We keep thinking we have seen the last letter ruling allowing a taxpayer to separate a subsidiary liquidation from a preliminary decontrolling stock sale but they keep coming—at least for now. The idea is for a corporate parent to recognize a loss on the majority of the stock of a wholly owned subsidiary by avoiding a Section 332 liquidation and having a Section 331 liquidation following its sale of some of the subsidiary’s stock to an affiliate that is outside the corporation’s consolidated group. A handy subsidiary to use in these cases is a REIT. A less-handy subsidiary is a foreign corporation. Alternately, the group owning the LossCo can just form a partnership and have it buy the LossCo stock.

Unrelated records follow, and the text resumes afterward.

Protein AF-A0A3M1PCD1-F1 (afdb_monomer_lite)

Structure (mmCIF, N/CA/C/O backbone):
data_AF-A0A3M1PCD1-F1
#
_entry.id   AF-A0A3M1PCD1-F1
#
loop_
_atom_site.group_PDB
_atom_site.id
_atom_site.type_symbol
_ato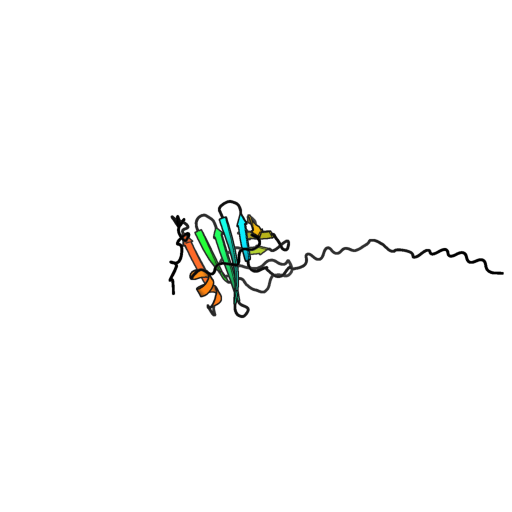m_site.label_atom_id
_atom_site.label_alt_id
_atom_site.label_comp_id
_atom_site.label_asym_id
_atom_site.label_entity_id
_atom_site.label_seq_id
_atom_site.pdbx_PDB_ins_code
_atom_site.Cartn_x
_atom_site.Cartn_y
_atom_site.Cartn_z
_atom_site.occupancy
_atom_site.B_iso_or_equiv
_atom_site.auth_seq_id
_atom_site.auth_comp_id
_atom_site.auth_asym_id
_atom_site.auth_atom_id
_atom_site.pdbx_PDB_model_num
ATOM 1 N N . MET A 1 1 ? 30.851 -67.351 2.778 1.00 40.28 1 MET A N 1
ATOM 2 C CA . MET A 1 1 ? 31.677 -66.390 2.017 1.00 40.28 1 MET A CA 1
ATOM 3 C C . MET A 1 1 ? 30.724 -65.356 1.427 1.00 40.28 1 MET A C 1
ATOM 5 O O . MET A 1 1 ? 29.789 -65.744 0.743 1.00 40.28 1 MET A O 1
ATOM 9 N N . ARG A 1 2 ? 30.852 -64.089 1.840 1.00 39.88 2 ARG A N 1
ATOM 10 C CA . ARG A 1 2 ? 30.002 -62.954 1.431 1.00 39.88 2 ARG A CA 1
ATOM 11 C C . ARG A 1 2 ? 30.331 -62.548 -0.002 1.00 39.88 2 ARG A C 1
ATOM 13 O O . ARG A 1 2 ? 31.516 -62.375 -0.249 1.00 39.88 2 ARG A O 1
ATOM 20 N N . ILE A 1 3 ? 29.329 -62.249 -0.832 1.00 46.16 3 ILE A N 1
ATOM 21 C CA . ILE A 1 3 ? 29.397 -61.152 -1.814 1.00 46.16 3 ILE A CA 1
ATOM 22 C C . ILE A 1 3 ? 28.000 -60.517 -1.915 1.00 46.16 3 ILE A C 1
ATOM 24 O O . ILE A 1 3 ? 27.027 -61.179 -2.262 1.00 46.16 3 ILE A O 1
ATOM 28 N N . PHE A 1 4 ? 27.926 -59.237 -1.550 1.00 43.84 4 PHE A N 1
ATOM 29 C CA . PHE A 1 4 ? 26.801 -58.331 -1.769 1.00 43.84 4 PHE A CA 1
ATOM 30 C C . PHE A 1 4 ? 26.928 -57.718 -3.166 1.00 43.84 4 PHE A C 1
ATOM 32 O O . PHE A 1 4 ? 28.017 -57.256 -3.492 1.00 43.84 4 PHE A O 1
ATOM 39 N N . TYR A 1 5 ? 25.827 -57.589 -3.910 1.00 48.09 5 TYR A N 1
ATOM 40 C CA . TYR A 1 5 ? 25.670 -56.500 -4.878 1.00 48.09 5 TYR A CA 1
ATOM 41 C C . TYR A 1 5 ? 24.252 -55.930 -4.809 1.00 48.09 5 TYR A C 1
ATOM 43 O O . TYR A 1 5 ? 23.255 -56.603 -5.056 1.00 48.09 5 TYR A O 1
ATOM 51 N N . VAL A 1 6 ? 24.224 -54.665 -4.403 1.00 45.97 6 VAL A N 1
ATOM 52 C CA . VAL A 1 6 ? 23.111 -53.721 -4.387 1.00 45.97 6 VAL A CA 1
ATOM 53 C C . VAL A 1 6 ? 22.831 -53.290 -5.825 1.00 45.97 6 VAL A C 1
ATOM 55 O O . VAL A 1 6 ? 23.757 -52.841 -6.493 1.00 45.97 6 VAL A O 1
ATOM 58 N N . VAL A 1 7 ? 21.576 -53.335 -6.279 1.00 47.56 7 VAL A N 1
ATOM 59 C CA . VAL A 1 7 ? 21.115 -52.465 -7.372 1.00 47.56 7 VAL A CA 1
ATOM 60 C C . VAL A 1 7 ? 19.756 -51.892 -6.994 1.00 47.56 7 VAL A C 1
ATOM 62 O O . VAL A 1 7 ? 18.714 -52.531 -7.111 1.00 47.56 7 VAL A O 1
ATOM 65 N N . SER A 1 8 ? 19.817 -50.664 -6.491 1.00 47.75 8 SER A N 1
ATOM 66 C CA . SER A 1 8 ? 18.705 -49.734 -6.387 1.00 47.75 8 SER A CA 1
ATOM 67 C C . SER A 1 8 ? 18.162 -49.401 -7.772 1.00 47.75 8 SER A C 1
ATOM 69 O O . SER A 1 8 ? 18.912 -48.940 -8.627 1.00 47.75 8 SER A O 1
ATOM 71 N N . THR A 1 9 ? 16.847 -49.475 -7.944 1.00 50.75 9 THR A N 1
ATOM 72 C CA . THR A 1 9 ? 16.131 -48.583 -8.863 1.00 50.75 9 THR A CA 1
ATOM 73 C C . THR A 1 9 ? 14.927 -48.019 -8.126 1.00 50.75 9 THR A C 1
ATOM 75 O O . THR A 1 9 ? 13.812 -48.528 -8.212 1.00 50.75 9 THR A O 1
ATOM 78 N N . VAL A 1 10 ? 15.191 -46.969 -7.345 1.00 47.06 10 VAL A N 1
ATOM 79 C CA . VAL A 1 10 ? 14.170 -46.016 -6.913 1.00 47.06 10 VAL A CA 1
ATOM 80 C C . VAL A 1 10 ? 13.658 -45.356 -8.188 1.00 47.06 10 VAL A C 1
ATOM 82 O O . VAL A 1 10 ? 14.383 -44.601 -8.833 1.00 47.06 10 VAL A O 1
ATOM 85 N N . VAL A 1 11 ? 12.428 -45.673 -8.583 1.00 49.69 11 VAL A N 1
ATOM 86 C CA . VAL A 1 11 ? 11.728 -44.929 -9.629 1.00 49.69 11 VAL A CA 1
ATOM 87 C C . VAL A 1 11 ? 11.364 -43.577 -9.022 1.00 49.69 11 VAL A C 1
ATOM 89 O O . VAL A 1 11 ? 10.356 -43.434 -8.334 1.00 49.69 11 VAL A O 1
ATOM 92 N N . LEU A 1 12 ? 12.245 -42.594 -9.228 1.00 45.97 12 LEU A N 1
ATOM 93 C CA . LEU A 1 12 ? 11.916 -41.180 -9.099 1.00 45.97 12 LEU A CA 1
ATOM 94 C C . LEU A 1 12 ? 10.823 -40.877 -10.134 1.00 45.97 12 LEU A C 1
ATOM 96 O O . LEU A 1 12 ? 11.107 -40.641 -11.306 1.00 45.97 12 LEU A O 1
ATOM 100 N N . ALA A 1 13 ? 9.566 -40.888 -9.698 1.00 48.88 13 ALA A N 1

GraniteTrust Co. v. U.S., 238 F2d 670 (1st Cir. 1956) ruled that a parent’s sale of more than 20 percent of the stock of a subsidiary to an unrelated person was a proper set up for a taxable liquidation of the subsidiary. As a result, the parent was able to recognize all of its loss on the subsidiary.
Granite Trust was not the first or only decision to rule as such, but it has come to be symbolic of the principle that a formal liquidation can be separated from a preliminary and intentional decontrolling sale of part of the subsidiary’s stock. In other words, the step transaction doctrine was not applied as it otherwise might have been.
In 2014, the IRS announced that it no longer would rule on Granite Trust-type liquidations, but with several rulings already in the pipeline, the decisions keep coming. The most recent is LTR 201419011.
The taxpayer owned LossCo and two REITs. It sold a portion of LossCo’s stock to a REIT for nonqualified preferred stock. This type of stock is not property for Section 304 purposes, and so the sale could be treated as a Section 1001 loss recognition event. The next day, the parent and the REIT “will consider” adopting a plan of liquidation for LossCo.
The decontrolling sale of stock will have to comply with the unified loss rule of Reg. Section 1.1502-36. The loss on that sale will be deferred under Section 267(f), but the loss on the liquidating distribution will not. LossCo will recognize losses on its distributions in liquidation, which will not be deferred.
The effect of the ruling is to allow, presumably, 79 percent of the loss on the LossCo stock to be currently recognized in the group, with the rest suspended until the seller or buyer leaves the Section 267 controlled group. That is an event that is not so hard to produce.
The taxpayer represented that “following the Share Sale: (i) REIT 1 will become the legal owner of the Transferred Shares; (ii) the Share Sale will be duly recorded on the records of LossCo; (iii) REIT 1 will have complete dominion and control over the Transferred Shares; (iv) REIT 1 will have the right to vote on all shareholder resolutions with respect to the Transferred Shares; (v) the Transferred Shares will provide REIT 1 the right to its proportionate share of current distributions; (vi) the Transferred Shares will provide REIT 1 the right to its proportionate share of the net assets of LossCo if LossCo were to liquidate; and (vii) REIT 1 will not hold itself out as owning the Transferred Shares as an agent, trustee, or nominee (or in any similar role) for another person.”
In other words, the REIT has to really own the LossCo shares for the instant before the formal plan of liquidation is adopted.
If the IRS is down on Granite Trust deals, you would not know it from this ruling, which was issued five months after the request was submitted. Perhaps they really mean what they have said in explaining the no rule: they don’t like the result and won’t help taxpayers get it, but taxpayers are free to continue to rely on the authorities that have been out there for decades. Based on that, Granite Trust deals are likely to continue.